Records from a dataset:

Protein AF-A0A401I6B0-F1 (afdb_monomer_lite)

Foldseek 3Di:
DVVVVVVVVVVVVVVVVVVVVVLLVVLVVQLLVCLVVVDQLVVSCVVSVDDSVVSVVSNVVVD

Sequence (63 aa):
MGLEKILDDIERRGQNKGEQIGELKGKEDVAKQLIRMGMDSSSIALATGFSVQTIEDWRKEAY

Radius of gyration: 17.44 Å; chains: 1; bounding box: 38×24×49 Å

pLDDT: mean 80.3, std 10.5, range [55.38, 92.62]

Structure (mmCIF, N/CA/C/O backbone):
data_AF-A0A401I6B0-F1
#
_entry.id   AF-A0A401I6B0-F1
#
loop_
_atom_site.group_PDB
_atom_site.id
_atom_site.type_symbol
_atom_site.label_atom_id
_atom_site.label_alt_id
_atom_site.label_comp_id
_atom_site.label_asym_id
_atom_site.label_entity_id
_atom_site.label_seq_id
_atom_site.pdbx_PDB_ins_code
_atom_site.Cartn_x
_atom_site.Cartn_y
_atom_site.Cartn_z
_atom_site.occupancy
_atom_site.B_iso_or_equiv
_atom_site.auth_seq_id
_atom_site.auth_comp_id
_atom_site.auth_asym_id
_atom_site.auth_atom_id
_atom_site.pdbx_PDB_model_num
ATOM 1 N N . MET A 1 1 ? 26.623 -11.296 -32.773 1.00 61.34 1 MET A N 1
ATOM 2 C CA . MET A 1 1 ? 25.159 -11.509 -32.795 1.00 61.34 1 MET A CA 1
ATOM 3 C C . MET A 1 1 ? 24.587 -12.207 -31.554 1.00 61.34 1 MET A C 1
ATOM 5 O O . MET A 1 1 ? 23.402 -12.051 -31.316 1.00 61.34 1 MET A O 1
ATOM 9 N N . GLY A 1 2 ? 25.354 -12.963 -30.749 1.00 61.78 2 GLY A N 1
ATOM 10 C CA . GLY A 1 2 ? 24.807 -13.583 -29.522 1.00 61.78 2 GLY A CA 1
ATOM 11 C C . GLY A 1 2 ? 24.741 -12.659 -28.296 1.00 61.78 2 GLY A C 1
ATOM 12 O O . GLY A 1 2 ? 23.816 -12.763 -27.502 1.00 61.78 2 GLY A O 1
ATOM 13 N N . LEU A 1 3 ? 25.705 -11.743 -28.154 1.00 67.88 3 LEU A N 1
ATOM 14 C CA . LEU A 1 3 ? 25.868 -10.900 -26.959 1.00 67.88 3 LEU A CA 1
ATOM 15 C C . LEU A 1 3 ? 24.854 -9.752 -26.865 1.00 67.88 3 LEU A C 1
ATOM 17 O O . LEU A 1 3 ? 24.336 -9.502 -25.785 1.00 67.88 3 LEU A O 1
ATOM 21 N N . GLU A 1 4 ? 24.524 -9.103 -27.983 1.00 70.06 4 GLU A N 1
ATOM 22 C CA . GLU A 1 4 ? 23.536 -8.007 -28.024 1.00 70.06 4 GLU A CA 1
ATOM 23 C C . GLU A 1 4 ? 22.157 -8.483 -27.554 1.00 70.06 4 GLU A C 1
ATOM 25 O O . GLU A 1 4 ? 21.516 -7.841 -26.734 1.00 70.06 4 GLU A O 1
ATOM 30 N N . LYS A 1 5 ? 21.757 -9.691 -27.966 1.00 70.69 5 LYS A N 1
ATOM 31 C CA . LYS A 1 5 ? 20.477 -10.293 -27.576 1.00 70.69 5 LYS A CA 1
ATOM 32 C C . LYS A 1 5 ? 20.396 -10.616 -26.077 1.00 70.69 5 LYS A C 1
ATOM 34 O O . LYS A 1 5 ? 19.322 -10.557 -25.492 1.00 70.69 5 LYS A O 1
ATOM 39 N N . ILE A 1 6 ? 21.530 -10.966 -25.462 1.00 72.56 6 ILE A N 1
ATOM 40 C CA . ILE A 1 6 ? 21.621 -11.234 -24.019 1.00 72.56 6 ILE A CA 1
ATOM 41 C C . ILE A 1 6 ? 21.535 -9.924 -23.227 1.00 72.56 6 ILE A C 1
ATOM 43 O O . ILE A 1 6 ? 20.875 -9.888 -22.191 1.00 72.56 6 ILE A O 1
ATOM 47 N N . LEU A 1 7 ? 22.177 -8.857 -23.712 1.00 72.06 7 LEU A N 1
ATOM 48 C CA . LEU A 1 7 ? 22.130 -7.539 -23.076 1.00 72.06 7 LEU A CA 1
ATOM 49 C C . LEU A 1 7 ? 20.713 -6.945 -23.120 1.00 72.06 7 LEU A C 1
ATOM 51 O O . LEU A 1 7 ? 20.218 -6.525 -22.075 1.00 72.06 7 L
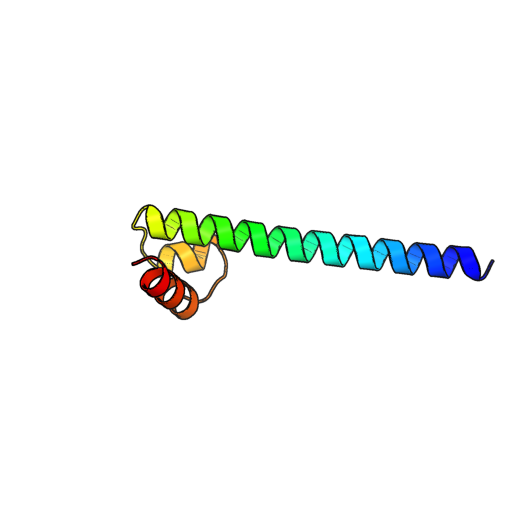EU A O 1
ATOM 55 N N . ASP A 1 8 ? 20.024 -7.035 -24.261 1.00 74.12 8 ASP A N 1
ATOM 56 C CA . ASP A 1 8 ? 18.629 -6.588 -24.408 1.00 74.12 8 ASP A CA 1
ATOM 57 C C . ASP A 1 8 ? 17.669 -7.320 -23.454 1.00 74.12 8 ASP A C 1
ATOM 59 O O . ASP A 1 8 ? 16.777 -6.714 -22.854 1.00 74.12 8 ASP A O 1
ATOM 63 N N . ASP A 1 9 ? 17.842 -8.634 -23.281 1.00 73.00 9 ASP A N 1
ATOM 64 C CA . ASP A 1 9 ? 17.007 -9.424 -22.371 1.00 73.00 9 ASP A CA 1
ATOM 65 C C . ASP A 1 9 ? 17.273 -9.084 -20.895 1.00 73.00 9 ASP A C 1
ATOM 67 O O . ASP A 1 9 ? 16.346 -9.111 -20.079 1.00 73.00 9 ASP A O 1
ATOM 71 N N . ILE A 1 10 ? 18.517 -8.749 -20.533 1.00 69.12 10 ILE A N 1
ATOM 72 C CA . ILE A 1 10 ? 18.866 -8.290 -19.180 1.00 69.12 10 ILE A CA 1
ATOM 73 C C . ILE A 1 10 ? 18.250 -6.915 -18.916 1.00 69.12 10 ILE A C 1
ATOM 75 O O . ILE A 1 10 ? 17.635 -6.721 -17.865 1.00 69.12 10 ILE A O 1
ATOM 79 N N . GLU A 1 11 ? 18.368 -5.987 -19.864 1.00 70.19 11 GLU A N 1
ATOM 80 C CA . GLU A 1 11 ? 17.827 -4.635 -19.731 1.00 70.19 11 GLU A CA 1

## What the task requires
Send back every line above exactly, skipping all pictures.

## Completed task
Protein AF-A0A401I6B0-F1 (afdb_monomer_lite)

Foldseek 3Di:
DVVVVVVVVVVVVVVVVVVVVVLLVVLVVQLLVCLVVVDQLVVSCVVSVDDSVVSVVSNVVVD

Sequence (63 aa):
MGLEKILDDIERRGQNKGEQIGELKGKEDVAKQLIRMGMDSSSIALATGFSVQTIEDWRKEAY

Radius of gyration: 17.44 Å; chains: 1; bounding box: 38×24×49 Å

pLDDT: mean 80.3, std 10.5, range [55.38, 92.62]

Structure (mmCIF, N/CA/C/O backbone):
data_AF-A0A401I6B0-F1
#
_entry.id   AF-A0A401I6B0-F1
#
loop_
_atom_site.group_PDB
_atom_site.id
_atom_site.type_symbol
_atom_site.label_atom_id
_atom_site.label_alt_id
_atom_site.label_comp_id
_atom_site.label_asym_id
_atom_site.label_entity_id
_atom_site.label_seq_id
_atom_site.pdbx_PDB_ins_code
_atom_site.Cartn_x
_atom_site.Cartn_y
_atom_site.Cartn_z
_atom_site.occupancy
_atom_site.B_iso_or_equiv
_atom_site.auth_seq_id
_atom_site.auth_comp_id
_atom_site.auth_asym_id
_atom_site.auth_atom_id
_atom_site.pdbx_PDB_model_num
ATOM 1 N N . MET A 1 1 ? 26.623 -11.296 -32.773 1.00 61.34 1 MET A N 1
ATOM 2 C CA . MET A 1 1 ? 25.159 -11.509 -32.795 1.00 61.34 1 MET A CA 1
ATOM 3 C C . MET A 1 1 ? 24.587 -12.207 -31.554 1.00 61.34 1 MET A C 1
ATOM 5 O O . MET A 1 1 ? 23.402 -12.051 -31.316 1.00 61.34 1 MET A O 1
ATOM 9 N N . GLY A 1 2 ? 25.354 -12.963 -30.749 1.00 61.78 2 GLY A N 1
ATOM 10 C CA . GLY A 1 2 ? 24.807 -13.583 -29.522 1.00 61.78 2 GLY A CA 1
ATOM 11 C C . GLY A 1 2 ? 24.741 -12.659 -28.296 1.00 61.78 2 GLY A C 1
ATOM 12 O O . GLY A 1 2 ? 23.816 -12.763 -27.502 1.00 61.78 2 GLY A O 1
ATOM 13 N N . LEU A 1 3 ? 25.705 -11.743 -28.154 1.00 67.88 3 LEU A N 1
ATOM 14 C CA . LEU A 1 3 ? 25.868 -10.900 -26.959 1.00 67.88 3 LEU A CA 1
ATOM 15 C C . LEU A 1 3 ? 24.854 -9.752 -26.865 1.00 67.88 3 LEU A C 1
ATOM 17 O O . LEU A 1 3 ? 24.336 -9.502 -25.785 1.00 67.88 3 LEU A O 1
ATOM 21 N N . GLU A 1 4 ? 24.524 -9.103 -27.983 1.00 70.06 4 GLU A N 1
ATOM 22 C CA . GLU A 1 4 ? 23.536 -8.007 -28.024 1.00 70.06 4 GLU A CA 1
ATOM 23 C C . GLU A 1 4 ? 22.157 -8.483 -27.554 1.00 70.06 4 GLU A C 1
ATOM 25 O O . GLU A 1 4 ? 21.516 -7.841 -26.734 1.00 70.06 4 GLU A O 1
ATOM 30 N N . LYS A 1 5 ? 21.757 -9.691 -27.966 1.00 70.69 5 LYS A N 1
ATOM 31 C CA . LYS A 1 5 ? 20.477 -10.293 -27.576 1.00 70.69 5 LYS A CA 1
ATOM 32 C C . LYS A 1 5 ? 20.396 -10.616 -26.077 1.00 70.69 5 LYS A C 1
ATOM 34 O O . LYS A 1 5 ? 19.322 -10.557 -25.492 1.00 70.69 5 LYS A O 1
ATOM 39 N N . ILE A 1 6 ? 21.530 -10.966 -25.462 1.00 72.56 6 ILE A N 1
ATOM 40 C CA . ILE A 1 6 ? 21.621 -11.234 -24.019 1.00 72.56 6 ILE A CA 1
ATOM 41 C C . ILE A 1 6 ? 21.535 -9.924 -23.227 1.00 72.56 6 ILE A C 1
ATOM 43 O O . ILE A 1 6 ? 20.875 -9.888 -22.191 1.00 72.56 6 ILE A O 1
ATOM 47 N N . LEU A 1 7 ? 22.177 -8.857 -23.712 1.00 72.06 7 LEU A N 1
ATOM 48 C CA . LEU A 1 7 ? 22.130 -7.539 -23.076 1.00 72.06 7 LEU A CA 1
ATOM 49 C C . LEU A 1 7 ? 20.713 -6.945 -23.120 1.00 72.06 7 LEU A C 1
ATOM 51 O O . LEU A 1 7 ? 20.218 -6.525 -22.075 1.00 72.06 7 L
EU A O 1
ATOM 55 N N . ASP A 1 8 ? 20.024 -7.035 -24.261 1.00 74.12 8 ASP A N 1
ATOM 56 C CA . ASP A 1 8 ? 18.629 -6.588 -24.408 1.00 74.12 8 ASP A CA 1
ATOM 57 C C . ASP A 1 8 ? 17.669 -7.320 -23.454 1.00 74.12 8 ASP A C 1
ATOM 59 O O . ASP A 1 8 ? 16.777 -6.714 -22.854 1.00 74.12 8 ASP A O 1
ATOM 63 N N . ASP A 1 9 ? 17.842 -8.634 -23.281 1.00 73.00 9 ASP A N 1
ATOM 64 C CA . ASP A 1 9 ? 17.007 -9.424 -22.371 1.00 73.00 9 ASP A CA 1
ATOM 65 C C . ASP A 1 9 ? 17.273 -9.084 -20.895 1.00 73.00 9 ASP A C 1
ATOM 67 O O . ASP A 1 9 ? 16.346 -9.111 -20.079 1.00 73.00 9 ASP A O 1
ATOM 71 N N . ILE A 1 10 ? 18.517 -8.749 -20.533 1.00 69.12 10 ILE A N 1
ATOM 72 C CA . ILE A 1 10 ? 18.866 -8.290 -19.180 1.00 69.12 10 ILE A CA 1
ATOM 73 C C . ILE A 1 10 ? 18.250 -6.915 -18.916 1.00 69.12 10 ILE A C 1
ATOM 75 O O . ILE A 1 10 ? 17.635 -6.721 -17.865 1.00 69.12 10 ILE A O 1
ATOM 79 N N . GLU A 1 11 ? 18.368 -5.987 -19.864 1.00 70.19 11 GLU A N 1
ATOM 80 C CA . GLU A 1 11 ? 17.827 -4.635 -19.731 1.00 70.19 11 GLU A CA 1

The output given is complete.